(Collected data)
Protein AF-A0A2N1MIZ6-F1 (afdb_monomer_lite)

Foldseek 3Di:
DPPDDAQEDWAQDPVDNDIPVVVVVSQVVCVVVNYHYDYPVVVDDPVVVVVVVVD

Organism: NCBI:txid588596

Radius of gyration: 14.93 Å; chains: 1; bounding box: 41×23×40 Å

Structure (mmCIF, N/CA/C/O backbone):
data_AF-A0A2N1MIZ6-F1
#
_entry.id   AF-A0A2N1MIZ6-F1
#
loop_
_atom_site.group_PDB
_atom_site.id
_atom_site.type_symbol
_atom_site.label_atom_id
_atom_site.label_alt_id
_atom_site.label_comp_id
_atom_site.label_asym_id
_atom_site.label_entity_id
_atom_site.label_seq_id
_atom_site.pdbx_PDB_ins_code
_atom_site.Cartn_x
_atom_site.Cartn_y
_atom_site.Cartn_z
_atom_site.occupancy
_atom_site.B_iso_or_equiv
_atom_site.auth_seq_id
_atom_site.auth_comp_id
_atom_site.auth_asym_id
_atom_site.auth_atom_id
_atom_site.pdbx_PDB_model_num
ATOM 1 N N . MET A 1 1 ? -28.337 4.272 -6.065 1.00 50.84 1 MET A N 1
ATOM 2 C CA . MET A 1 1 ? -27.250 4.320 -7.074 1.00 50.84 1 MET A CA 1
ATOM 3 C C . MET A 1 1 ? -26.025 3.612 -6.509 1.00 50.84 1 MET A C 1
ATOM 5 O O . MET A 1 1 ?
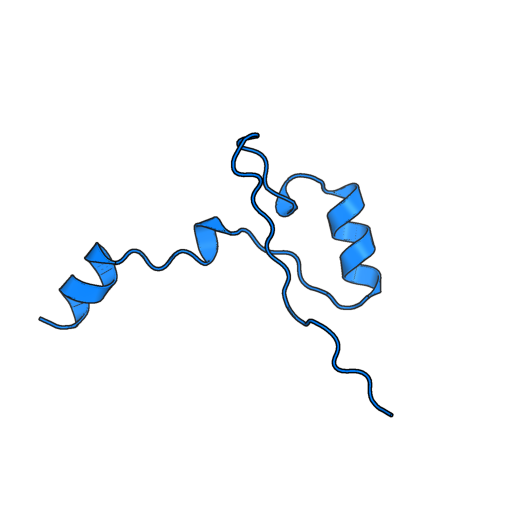 -25.558 4.019 -5.451 1.00 50.84 1 MET A O 1
A
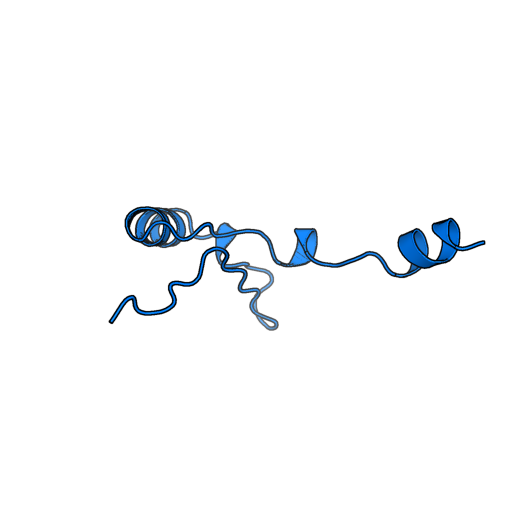TOM 9 N N . LYS A 1 2 ? -25.520 2.542 -7.143 1.00 61.03 2 LYS A N 1
ATOM 10 C CA . LYS A 1 2 ? -24.261 1.907 -6.711 1.00 61.03 2 LYS A CA 1
ATOM 11 C C . LYS A 1 2 ? -23.124 2.906 -6.954 1.00 61.03 2 LYS A C 1
ATOM 13 O O . LYS A 1 2 ? -22.672 3.052 -8.085 1.00 61.03 2 LYS A O 1
ATOM 18 N N . LYS A 1 3 ? -22.716 3.654 -5.922 1.00 74.75 3 LYS A N 1
ATOM 19 C CA . LYS A 1 3 ? -21.564 4.562 -6.008 1.00 74.75 3 LYS A CA 1
ATOM 20 C 
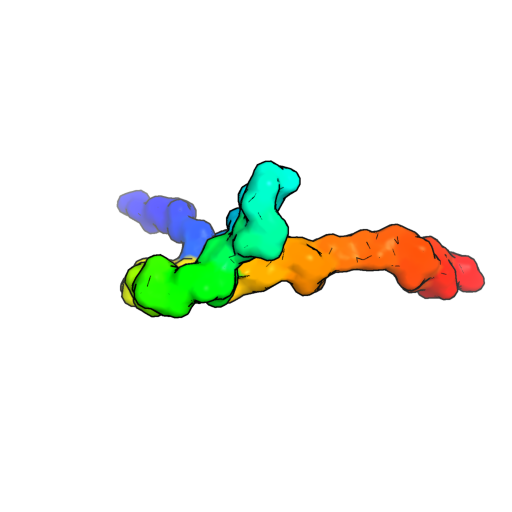C . LYS A 1 3 ? -20.353 3.730 -6.439 1.00 74.75 3 LYS A C 1
ATOM 22 O O . LYS A 1 3 ? -20.081 2.701 -5.819 1.00 74.75 3 LYS A O 1
ATOM 27 N N . LYS A 1 4 ? -19.652 4.143 -7.503 1.00 74.00 4 LYS A N 1
ATOM 28 C CA . LYS A 1 4 ? -18.360 3.542 -7.866 1.00 74.00 4 LYS A CA 1
ATOM 29 C C . LYS A 1 4 ? -17.454 3.648 -6.637 1.00 74.00 4 LYS A C 1
ATOM 31 O O . LYS A 1 4 ? -17.155 4.751 -6.191 1.00 74.00 4 LYS A O 1
ATOM 36 N N . ARG A 1 5 ? -17.077 2.504 -6.066 1.00 79.25 5 ARG A N 1
ATOM 37 C CA . ARG A 1 5 ? -16.096 2.417 -4.982 1.00 79.25 5 ARG A CA 1
ATOM 38 C C . ARG A 1 5 ? -14.738 2.092 -5.583 1.00 79.25 5 ARG A C 1
ATOM 40 O O . ARG A 1 5 ? -14.637 1.261 -6.483 1.00 79.25 5 ARG A O 1
ATOM 47 N N . VAL A 1 6 ? -13.711 2.762 -5.080 1.00 88.06 6 VAL A N 1
ATOM 48 C CA . VAL A 1 6 ? -12.320 2.450 -5.403 1.00 88.06 6 VAL A CA 1
ATOM 49 C C . VAL A 1 6 ? -12.005 1.056 -4.860 1.00 88.06 6 VAL A C 1
ATOM 51 O O . VAL A 1 6 ? -12.381 0.739 -3.737 1.00 88.06 6 VAL A O 1
ATOM 54 N N . LYS A 1 7 ? -11.349 0.213 -5.662 1.00 91.56 7 LYS A N 1
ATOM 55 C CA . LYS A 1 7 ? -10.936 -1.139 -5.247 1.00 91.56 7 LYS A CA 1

**Problem to solve**
Every line above should be transcribed word for word; leave the pictures out.

**Result of the task**
Protein AF-A0A2N1MIZ6-F1 (afdb_monomer_lite)

Foldseek 3Di:
DPPDDAQEDWAQDPVDNDIPVVVVVSQVVCVVVNYHYDYPVVVDDPVVVVVVVVD

Organism: NCBI:txid588596

Radius of gyration: 14.93 Å; chains: 1; bounding box: 41×23×40 Å

Structure (mmCIF, N/CA/C/O backbone):
data_AF-A0A2N1MIZ6-F1
#
_entry.id   AF-A0A2N1MIZ6-F1
#
loop_
_atom_site.group_PDB
_atom_site.id
_atom_site.type_symbol
_atom_site.label_atom_id
_atom_site.label_alt_id
_atom_site.label_comp_id
_atom_site.label_asym_id
_atom_site.label_entity_id
_atom_site.label_seq_id
_atom_site.pdbx_PDB_ins_code
_atom_site.Cartn_x
_atom_site.Cartn_y
_atom_site.Cartn_z
_atom_site.occupancy
_atom_site.B_iso_or_equiv
_atom_site.auth_seq_id
_atom_site.auth_comp_id
_atom_site.auth_asym_id
_atom_site.auth_atom_id
_atom_site.pdbx_PDB_model_num
ATOM 1 N N . MET A 1 1 ? -28.337 4.272 -6.065 1.00 50.84 1 MET A N 1
ATOM 2 C CA . MET A 1 1 ? -27.250 4.320 -7.074 1.00 50.84 1 MET A CA 1
ATOM 3 C C . MET A 1 1 ? -26.025 3.612 -6.509 1.00 50.84 1 MET A C 1
ATOM 5 O O . MET A 1 1 ?
 -25.558 4.019 -5.451 1.00 50.84 1 MET A O 1
A
TOM 9 N N . LYS A 1 2 ? -25.520 2.542 -7.143 1.00 61.03 2 LYS A N 1
ATOM 10 C CA . LYS A 1 2 ? -24.261 1.907 -6.711 1.00 61.03 2 LYS A CA 1
ATOM 11 C C . LYS A 1 2 ? -23.124 2.906 -6.954 1.00 61.03 2 LYS A C 1
ATOM 13 O O . LYS A 1 2 ? -22.672 3.052 -8.085 1.00 61.03 2 LYS A O 1
ATOM 18 N N . LYS A 1 3 ? -22.716 3.654 -5.922 1.00 74.75 3 LYS A N 1
ATOM 19 C CA . LYS A 1 3 ? -21.564 4.562 -6.008 1.00 74.75 3 LYS A CA 1
ATOM 20 C 
C . LYS A 1 3 ? -20.353 3.730 -6.439 1.00 74.75 3 LYS A C 1
ATOM 22 O O . LYS A 1 3 ? -20.081 2.701 -5.819 1.00 74.75 3 LYS A O 1
ATOM 27 N N . LYS A 1 4 ? -19.652 4.143 -7.503 1.00 74.00 4 LYS A N 1
ATOM 28 C CA . LYS A 1 4 ? -18.360 3.542 -7.866 1.00 74.00 4 LYS A CA 1
ATOM 29 C C . LYS A 1 4 ? -17.454 3.648 -6.637 1.00 74.00 4 LYS A C 1
ATOM 31 O O . LYS A 1 4 ? -17.155 4.751 -6.191 1.00 74.00 4 LYS A O 1
ATOM 36 N N . ARG A 1 5 ? -17.077 2.504 -6.066 1.00 79.25 5 ARG A N 1
ATOM 37 C CA . ARG A 1 5 ? -16.096 2.417 -4.982 1.00 79.25 5 ARG A CA 1
ATOM 38 C C . ARG A 1 5 ? -14.738 2.092 -5.583 1.00 79.25 5 ARG A C 1
ATOM 40 O O . ARG A 1 5 ? -14.637 1.261 -6.483 1.00 79.25 5 ARG A O 1
ATOM 47 N N . VAL A 1 6 ? -13.711 2.762 -5.080 1.00 88.06 6 VAL A N 1
ATOM 48 C CA . VAL A 1 6 ? -12.320 2.450 -5.403 1.00 88.06 6 VAL A CA 1
ATOM 49 C C . VAL A 1 6 ? -12.005 1.056 -4.860 1.00 88.06 6 VAL A C 1
ATOM 51 O O . VAL A 1 6 ? -12.381 0.739 -3.737 1.00 88.06 6 VAL A O 1
ATOM 54 N N . LYS A 1 7 ? -11.349 0.213 -5.662 1.00 91.56 7 LYS A N 1
ATOM 55 C CA . LYS A 1 7 ? -10.936 -1.139 -5.247 1.00 91.56 7 LYS A CA 1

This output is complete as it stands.